• _What is expected_
Nothing below is to be printed except the lines between the line holding "ATOM 268 C CA" and the line holding "ATOM 276 N N", inclusive, each exactly as it appears.

• _Data_
┌──
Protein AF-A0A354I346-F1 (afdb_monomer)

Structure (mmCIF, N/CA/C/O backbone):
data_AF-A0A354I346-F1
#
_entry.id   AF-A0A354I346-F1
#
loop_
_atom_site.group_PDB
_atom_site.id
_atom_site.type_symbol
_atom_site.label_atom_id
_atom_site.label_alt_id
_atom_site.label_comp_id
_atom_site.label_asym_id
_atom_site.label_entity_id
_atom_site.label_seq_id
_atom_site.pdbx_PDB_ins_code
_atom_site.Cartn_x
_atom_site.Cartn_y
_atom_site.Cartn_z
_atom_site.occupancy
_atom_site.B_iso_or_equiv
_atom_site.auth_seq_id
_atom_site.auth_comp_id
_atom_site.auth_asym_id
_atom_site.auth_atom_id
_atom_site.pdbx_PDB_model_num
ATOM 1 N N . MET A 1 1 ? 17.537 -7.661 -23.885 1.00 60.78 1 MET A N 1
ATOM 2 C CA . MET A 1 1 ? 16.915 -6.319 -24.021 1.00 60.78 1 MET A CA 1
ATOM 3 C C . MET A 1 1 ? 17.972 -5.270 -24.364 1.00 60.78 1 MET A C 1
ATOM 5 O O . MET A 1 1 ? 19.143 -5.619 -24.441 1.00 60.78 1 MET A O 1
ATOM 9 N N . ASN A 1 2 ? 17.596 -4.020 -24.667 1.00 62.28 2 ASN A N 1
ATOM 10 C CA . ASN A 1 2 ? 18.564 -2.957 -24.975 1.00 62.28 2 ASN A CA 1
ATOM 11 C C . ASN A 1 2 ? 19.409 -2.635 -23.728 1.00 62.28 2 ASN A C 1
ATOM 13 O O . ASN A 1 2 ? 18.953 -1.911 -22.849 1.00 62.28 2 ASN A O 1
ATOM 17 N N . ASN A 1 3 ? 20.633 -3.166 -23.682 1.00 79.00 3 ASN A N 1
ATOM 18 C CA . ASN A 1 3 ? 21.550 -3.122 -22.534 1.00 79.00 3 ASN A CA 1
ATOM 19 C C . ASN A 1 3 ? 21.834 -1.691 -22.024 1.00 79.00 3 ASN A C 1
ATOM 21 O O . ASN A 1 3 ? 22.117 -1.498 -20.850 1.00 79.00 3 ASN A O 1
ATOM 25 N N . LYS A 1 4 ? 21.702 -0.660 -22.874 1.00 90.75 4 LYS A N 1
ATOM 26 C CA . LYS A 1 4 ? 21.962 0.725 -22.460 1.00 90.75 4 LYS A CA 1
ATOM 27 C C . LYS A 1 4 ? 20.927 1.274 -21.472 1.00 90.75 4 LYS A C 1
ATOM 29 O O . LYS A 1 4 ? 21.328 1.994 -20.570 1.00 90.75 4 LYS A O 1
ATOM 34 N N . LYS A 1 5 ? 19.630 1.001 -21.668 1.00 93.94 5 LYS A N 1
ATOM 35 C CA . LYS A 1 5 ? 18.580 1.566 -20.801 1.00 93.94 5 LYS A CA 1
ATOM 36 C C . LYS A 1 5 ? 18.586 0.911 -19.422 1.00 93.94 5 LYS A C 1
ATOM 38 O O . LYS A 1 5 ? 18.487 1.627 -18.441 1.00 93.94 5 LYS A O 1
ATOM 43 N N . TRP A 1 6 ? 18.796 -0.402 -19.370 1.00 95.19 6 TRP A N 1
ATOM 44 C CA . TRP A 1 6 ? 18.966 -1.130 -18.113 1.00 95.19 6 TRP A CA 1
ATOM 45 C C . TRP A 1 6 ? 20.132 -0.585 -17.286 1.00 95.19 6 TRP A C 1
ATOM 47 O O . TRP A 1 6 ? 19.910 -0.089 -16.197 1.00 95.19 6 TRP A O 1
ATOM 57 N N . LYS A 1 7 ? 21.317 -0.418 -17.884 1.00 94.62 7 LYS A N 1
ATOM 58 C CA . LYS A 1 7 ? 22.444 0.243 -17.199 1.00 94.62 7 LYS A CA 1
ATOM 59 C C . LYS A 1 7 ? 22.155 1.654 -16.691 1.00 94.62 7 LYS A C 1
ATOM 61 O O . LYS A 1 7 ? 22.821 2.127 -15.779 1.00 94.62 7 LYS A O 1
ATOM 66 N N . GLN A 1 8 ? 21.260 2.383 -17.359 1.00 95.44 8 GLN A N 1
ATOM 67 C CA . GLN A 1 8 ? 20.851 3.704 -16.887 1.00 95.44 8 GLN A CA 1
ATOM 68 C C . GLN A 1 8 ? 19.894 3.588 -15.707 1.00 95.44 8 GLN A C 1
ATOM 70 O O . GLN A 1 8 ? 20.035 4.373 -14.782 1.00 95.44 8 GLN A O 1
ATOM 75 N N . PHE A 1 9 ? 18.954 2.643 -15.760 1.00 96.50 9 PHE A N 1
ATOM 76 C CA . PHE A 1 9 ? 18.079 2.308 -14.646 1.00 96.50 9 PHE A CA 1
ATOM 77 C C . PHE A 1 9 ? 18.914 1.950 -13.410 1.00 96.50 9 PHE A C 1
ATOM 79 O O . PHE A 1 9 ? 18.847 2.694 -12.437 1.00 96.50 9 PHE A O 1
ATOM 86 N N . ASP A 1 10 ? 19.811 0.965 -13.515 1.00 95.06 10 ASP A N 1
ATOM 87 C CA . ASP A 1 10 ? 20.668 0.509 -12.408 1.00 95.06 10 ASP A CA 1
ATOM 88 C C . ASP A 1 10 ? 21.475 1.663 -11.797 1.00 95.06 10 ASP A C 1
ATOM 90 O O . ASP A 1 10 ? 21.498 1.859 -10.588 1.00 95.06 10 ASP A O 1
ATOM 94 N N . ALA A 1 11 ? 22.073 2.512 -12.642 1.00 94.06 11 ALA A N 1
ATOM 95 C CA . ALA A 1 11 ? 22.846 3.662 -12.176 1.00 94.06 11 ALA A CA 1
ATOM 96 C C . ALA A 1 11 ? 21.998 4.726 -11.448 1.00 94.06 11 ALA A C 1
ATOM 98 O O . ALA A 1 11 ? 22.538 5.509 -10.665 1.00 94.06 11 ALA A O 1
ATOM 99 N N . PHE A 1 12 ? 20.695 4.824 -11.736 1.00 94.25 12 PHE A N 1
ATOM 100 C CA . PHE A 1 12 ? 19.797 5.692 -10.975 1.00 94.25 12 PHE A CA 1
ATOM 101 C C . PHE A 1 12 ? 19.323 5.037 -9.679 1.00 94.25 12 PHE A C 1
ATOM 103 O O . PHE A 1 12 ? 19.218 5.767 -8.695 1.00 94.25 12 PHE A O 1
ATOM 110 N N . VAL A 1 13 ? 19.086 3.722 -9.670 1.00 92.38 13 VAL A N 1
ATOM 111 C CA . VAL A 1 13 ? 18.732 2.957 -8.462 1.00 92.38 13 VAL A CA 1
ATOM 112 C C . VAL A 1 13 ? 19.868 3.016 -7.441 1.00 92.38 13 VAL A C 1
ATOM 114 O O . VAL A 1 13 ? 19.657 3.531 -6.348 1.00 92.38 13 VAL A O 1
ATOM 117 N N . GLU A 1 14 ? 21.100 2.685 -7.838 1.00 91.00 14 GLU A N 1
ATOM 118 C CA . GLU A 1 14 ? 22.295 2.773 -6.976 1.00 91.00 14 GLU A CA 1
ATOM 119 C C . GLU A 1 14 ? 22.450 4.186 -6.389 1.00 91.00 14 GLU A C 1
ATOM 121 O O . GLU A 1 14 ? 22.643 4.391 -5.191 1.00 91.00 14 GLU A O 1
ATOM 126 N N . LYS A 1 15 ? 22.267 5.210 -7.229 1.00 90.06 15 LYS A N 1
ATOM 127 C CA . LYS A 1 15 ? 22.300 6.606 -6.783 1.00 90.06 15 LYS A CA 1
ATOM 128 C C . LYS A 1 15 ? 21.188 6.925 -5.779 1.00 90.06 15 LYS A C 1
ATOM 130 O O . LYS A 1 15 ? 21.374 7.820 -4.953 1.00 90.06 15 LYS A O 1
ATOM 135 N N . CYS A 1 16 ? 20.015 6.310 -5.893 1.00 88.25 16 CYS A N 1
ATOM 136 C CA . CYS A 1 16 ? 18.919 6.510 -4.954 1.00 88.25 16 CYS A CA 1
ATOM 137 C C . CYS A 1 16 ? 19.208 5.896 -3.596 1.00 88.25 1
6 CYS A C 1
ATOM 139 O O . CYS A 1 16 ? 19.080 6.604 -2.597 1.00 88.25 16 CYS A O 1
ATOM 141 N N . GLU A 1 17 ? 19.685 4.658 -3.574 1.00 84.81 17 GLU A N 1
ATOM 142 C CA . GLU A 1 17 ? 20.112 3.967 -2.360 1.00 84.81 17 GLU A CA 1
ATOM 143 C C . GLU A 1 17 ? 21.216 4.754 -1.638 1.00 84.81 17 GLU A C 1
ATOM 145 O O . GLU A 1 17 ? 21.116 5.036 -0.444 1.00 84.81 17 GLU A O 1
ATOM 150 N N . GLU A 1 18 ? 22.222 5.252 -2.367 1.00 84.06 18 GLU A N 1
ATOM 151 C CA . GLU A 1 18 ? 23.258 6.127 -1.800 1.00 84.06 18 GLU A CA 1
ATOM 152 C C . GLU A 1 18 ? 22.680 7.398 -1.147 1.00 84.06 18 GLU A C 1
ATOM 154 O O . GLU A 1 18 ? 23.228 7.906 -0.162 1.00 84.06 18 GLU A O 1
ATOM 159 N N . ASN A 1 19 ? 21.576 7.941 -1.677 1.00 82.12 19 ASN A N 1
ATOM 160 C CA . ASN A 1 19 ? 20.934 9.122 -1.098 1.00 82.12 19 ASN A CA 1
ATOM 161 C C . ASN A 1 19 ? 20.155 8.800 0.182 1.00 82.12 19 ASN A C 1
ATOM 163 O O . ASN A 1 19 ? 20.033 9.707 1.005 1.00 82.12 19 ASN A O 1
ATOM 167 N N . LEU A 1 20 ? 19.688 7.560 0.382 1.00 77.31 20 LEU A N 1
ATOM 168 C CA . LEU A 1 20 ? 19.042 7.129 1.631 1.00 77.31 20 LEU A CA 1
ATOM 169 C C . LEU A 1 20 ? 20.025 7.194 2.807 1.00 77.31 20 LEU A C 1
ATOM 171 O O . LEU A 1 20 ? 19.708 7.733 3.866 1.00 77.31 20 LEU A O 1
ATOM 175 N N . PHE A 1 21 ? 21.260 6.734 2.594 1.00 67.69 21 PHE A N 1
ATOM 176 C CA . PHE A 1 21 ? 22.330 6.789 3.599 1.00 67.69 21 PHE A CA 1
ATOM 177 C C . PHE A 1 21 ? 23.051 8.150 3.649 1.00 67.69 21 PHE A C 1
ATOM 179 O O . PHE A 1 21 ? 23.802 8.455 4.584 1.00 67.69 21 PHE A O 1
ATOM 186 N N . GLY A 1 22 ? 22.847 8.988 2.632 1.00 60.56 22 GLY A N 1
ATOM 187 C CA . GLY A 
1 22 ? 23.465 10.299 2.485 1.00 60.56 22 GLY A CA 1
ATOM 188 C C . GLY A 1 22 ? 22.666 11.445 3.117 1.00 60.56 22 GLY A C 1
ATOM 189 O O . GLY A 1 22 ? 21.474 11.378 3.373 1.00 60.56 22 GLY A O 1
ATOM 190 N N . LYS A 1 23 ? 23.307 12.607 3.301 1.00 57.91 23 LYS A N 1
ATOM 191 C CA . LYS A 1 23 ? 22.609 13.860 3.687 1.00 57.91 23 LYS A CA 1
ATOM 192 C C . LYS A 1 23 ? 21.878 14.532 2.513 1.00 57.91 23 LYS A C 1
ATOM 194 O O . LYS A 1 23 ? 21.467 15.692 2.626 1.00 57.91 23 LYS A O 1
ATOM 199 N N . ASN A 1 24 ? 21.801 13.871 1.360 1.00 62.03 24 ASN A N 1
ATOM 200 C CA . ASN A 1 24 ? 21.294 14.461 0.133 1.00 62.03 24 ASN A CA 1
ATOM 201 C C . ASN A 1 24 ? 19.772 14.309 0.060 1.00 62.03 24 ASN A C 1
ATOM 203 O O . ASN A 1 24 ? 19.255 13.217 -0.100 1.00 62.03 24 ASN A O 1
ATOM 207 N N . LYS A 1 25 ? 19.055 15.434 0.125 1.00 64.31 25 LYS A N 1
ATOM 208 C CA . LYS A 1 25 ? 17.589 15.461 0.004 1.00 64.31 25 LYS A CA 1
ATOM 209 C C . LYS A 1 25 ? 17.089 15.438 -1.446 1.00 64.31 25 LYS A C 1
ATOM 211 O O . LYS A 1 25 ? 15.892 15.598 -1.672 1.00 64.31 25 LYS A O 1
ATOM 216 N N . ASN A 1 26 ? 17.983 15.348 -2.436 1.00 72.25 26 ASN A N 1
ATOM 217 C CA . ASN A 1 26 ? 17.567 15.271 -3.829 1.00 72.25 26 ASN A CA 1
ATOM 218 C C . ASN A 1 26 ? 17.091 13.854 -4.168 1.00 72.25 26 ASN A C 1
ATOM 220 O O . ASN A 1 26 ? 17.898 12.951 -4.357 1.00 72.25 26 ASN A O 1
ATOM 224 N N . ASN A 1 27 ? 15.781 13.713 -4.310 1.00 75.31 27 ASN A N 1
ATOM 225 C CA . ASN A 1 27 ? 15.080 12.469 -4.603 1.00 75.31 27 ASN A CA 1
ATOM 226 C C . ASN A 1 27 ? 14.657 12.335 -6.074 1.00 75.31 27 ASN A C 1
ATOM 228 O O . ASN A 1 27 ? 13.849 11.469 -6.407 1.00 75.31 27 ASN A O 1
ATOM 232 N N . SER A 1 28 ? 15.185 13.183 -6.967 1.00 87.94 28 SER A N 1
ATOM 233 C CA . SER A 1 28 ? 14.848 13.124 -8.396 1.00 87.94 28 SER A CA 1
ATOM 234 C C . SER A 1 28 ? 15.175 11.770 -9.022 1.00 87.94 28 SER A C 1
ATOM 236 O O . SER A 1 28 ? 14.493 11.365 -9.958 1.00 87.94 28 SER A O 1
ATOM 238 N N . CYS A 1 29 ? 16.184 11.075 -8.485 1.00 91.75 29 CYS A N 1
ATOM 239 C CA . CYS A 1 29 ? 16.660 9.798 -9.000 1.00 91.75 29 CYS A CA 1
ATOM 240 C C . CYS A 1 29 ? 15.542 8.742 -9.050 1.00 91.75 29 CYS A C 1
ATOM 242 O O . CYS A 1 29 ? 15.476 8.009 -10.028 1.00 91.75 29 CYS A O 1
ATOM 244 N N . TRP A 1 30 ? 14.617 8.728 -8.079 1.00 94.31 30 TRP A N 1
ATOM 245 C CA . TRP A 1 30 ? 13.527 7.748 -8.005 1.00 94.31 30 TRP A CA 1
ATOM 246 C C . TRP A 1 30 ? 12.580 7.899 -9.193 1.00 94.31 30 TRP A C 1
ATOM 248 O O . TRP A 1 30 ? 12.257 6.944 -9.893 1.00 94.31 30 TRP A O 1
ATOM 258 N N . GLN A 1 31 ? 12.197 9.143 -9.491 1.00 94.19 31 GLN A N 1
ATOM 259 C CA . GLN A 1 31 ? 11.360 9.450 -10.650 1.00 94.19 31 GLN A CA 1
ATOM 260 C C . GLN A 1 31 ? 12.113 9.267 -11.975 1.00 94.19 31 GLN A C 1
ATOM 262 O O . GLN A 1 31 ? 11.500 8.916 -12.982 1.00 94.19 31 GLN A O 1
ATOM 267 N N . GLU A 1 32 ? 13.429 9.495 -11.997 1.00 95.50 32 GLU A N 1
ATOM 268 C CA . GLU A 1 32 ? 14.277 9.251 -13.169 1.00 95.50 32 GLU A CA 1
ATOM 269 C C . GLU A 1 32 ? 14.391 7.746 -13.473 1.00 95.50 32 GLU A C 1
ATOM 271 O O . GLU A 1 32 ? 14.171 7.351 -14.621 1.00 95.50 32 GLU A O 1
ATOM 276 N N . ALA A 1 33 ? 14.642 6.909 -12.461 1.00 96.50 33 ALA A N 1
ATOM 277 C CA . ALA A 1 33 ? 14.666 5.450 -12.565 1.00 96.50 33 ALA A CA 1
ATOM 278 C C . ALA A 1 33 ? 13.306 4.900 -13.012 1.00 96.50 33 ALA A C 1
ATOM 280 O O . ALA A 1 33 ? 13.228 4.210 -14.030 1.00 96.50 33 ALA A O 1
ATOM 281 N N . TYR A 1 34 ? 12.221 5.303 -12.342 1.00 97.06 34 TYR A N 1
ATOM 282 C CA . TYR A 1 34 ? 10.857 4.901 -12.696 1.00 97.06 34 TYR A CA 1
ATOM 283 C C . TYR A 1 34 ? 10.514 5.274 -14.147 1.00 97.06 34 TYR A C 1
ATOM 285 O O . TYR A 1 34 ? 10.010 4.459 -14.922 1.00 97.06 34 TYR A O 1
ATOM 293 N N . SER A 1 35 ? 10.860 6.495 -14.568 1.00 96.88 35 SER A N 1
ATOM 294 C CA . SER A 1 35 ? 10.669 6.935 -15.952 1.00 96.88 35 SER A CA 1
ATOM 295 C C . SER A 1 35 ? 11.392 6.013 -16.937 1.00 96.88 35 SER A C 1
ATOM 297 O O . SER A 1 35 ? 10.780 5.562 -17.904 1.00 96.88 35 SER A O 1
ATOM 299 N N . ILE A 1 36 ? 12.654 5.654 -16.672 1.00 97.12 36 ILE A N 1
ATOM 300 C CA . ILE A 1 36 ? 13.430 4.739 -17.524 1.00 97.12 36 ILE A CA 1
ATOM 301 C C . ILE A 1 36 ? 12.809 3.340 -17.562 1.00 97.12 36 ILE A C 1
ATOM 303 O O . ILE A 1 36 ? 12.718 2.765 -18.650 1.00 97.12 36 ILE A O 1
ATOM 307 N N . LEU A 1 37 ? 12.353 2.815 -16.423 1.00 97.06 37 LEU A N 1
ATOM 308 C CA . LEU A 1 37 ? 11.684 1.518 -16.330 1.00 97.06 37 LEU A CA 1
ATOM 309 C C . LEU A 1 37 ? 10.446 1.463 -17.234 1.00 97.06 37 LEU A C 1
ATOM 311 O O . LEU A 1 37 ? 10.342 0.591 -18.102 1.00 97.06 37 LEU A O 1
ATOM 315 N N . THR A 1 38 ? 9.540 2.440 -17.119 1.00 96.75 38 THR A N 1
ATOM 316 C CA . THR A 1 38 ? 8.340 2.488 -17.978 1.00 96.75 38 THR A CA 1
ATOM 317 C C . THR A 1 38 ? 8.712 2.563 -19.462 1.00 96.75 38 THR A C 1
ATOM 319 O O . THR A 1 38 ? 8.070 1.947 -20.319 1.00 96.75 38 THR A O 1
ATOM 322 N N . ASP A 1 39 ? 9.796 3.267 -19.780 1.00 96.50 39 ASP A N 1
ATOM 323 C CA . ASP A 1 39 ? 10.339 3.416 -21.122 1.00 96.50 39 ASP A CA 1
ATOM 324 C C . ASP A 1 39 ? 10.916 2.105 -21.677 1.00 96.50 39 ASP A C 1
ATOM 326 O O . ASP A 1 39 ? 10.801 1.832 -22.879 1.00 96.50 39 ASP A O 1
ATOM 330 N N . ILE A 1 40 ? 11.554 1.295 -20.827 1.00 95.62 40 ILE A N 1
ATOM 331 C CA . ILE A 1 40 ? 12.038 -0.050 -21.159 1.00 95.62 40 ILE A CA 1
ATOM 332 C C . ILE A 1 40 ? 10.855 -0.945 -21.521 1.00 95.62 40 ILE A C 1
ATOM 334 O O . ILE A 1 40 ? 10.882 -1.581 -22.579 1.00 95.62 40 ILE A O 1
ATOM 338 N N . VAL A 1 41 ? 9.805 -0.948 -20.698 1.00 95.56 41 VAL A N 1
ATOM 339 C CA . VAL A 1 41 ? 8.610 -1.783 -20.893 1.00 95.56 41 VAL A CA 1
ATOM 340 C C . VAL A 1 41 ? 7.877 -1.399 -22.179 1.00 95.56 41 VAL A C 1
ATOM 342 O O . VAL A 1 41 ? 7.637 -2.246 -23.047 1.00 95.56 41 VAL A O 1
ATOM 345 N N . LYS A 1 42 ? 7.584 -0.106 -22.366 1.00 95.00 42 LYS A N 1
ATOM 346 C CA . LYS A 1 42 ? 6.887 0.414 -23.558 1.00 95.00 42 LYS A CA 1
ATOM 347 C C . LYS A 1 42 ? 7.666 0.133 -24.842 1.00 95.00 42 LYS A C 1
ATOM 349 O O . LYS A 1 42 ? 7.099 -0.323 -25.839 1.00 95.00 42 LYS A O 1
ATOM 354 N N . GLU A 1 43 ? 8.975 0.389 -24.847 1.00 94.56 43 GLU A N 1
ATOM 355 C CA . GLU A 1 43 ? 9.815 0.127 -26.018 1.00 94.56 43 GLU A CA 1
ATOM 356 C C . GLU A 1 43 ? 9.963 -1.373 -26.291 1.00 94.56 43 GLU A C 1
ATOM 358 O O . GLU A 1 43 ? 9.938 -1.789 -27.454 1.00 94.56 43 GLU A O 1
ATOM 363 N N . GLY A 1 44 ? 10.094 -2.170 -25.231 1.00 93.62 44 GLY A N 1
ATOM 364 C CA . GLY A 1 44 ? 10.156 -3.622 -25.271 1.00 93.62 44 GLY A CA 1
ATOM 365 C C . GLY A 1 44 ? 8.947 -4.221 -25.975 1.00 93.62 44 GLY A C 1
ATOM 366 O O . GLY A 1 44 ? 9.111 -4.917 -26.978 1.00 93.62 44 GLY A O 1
└──
• _Output of the task_
ATOM 268 C CA . GLU A 1 32 ? 14.277 9.251 -13.169 1.00 95.50 32 GLU A CA 1
ATOM 269 C C . GLU A 1 32 ? 14.391 7.746 -13.473 1.00 95.50 32 GLU A C 1
ATOM 271 O O . GLU A 1 32 ? 14.171 7.351 -14.621 1.00 95.50 32 GLU A O 1
ATOM 276 N N . ALA A 1 33 ? 14.642 6.909 -12.461 1.00 96.50 33 ALA A N 1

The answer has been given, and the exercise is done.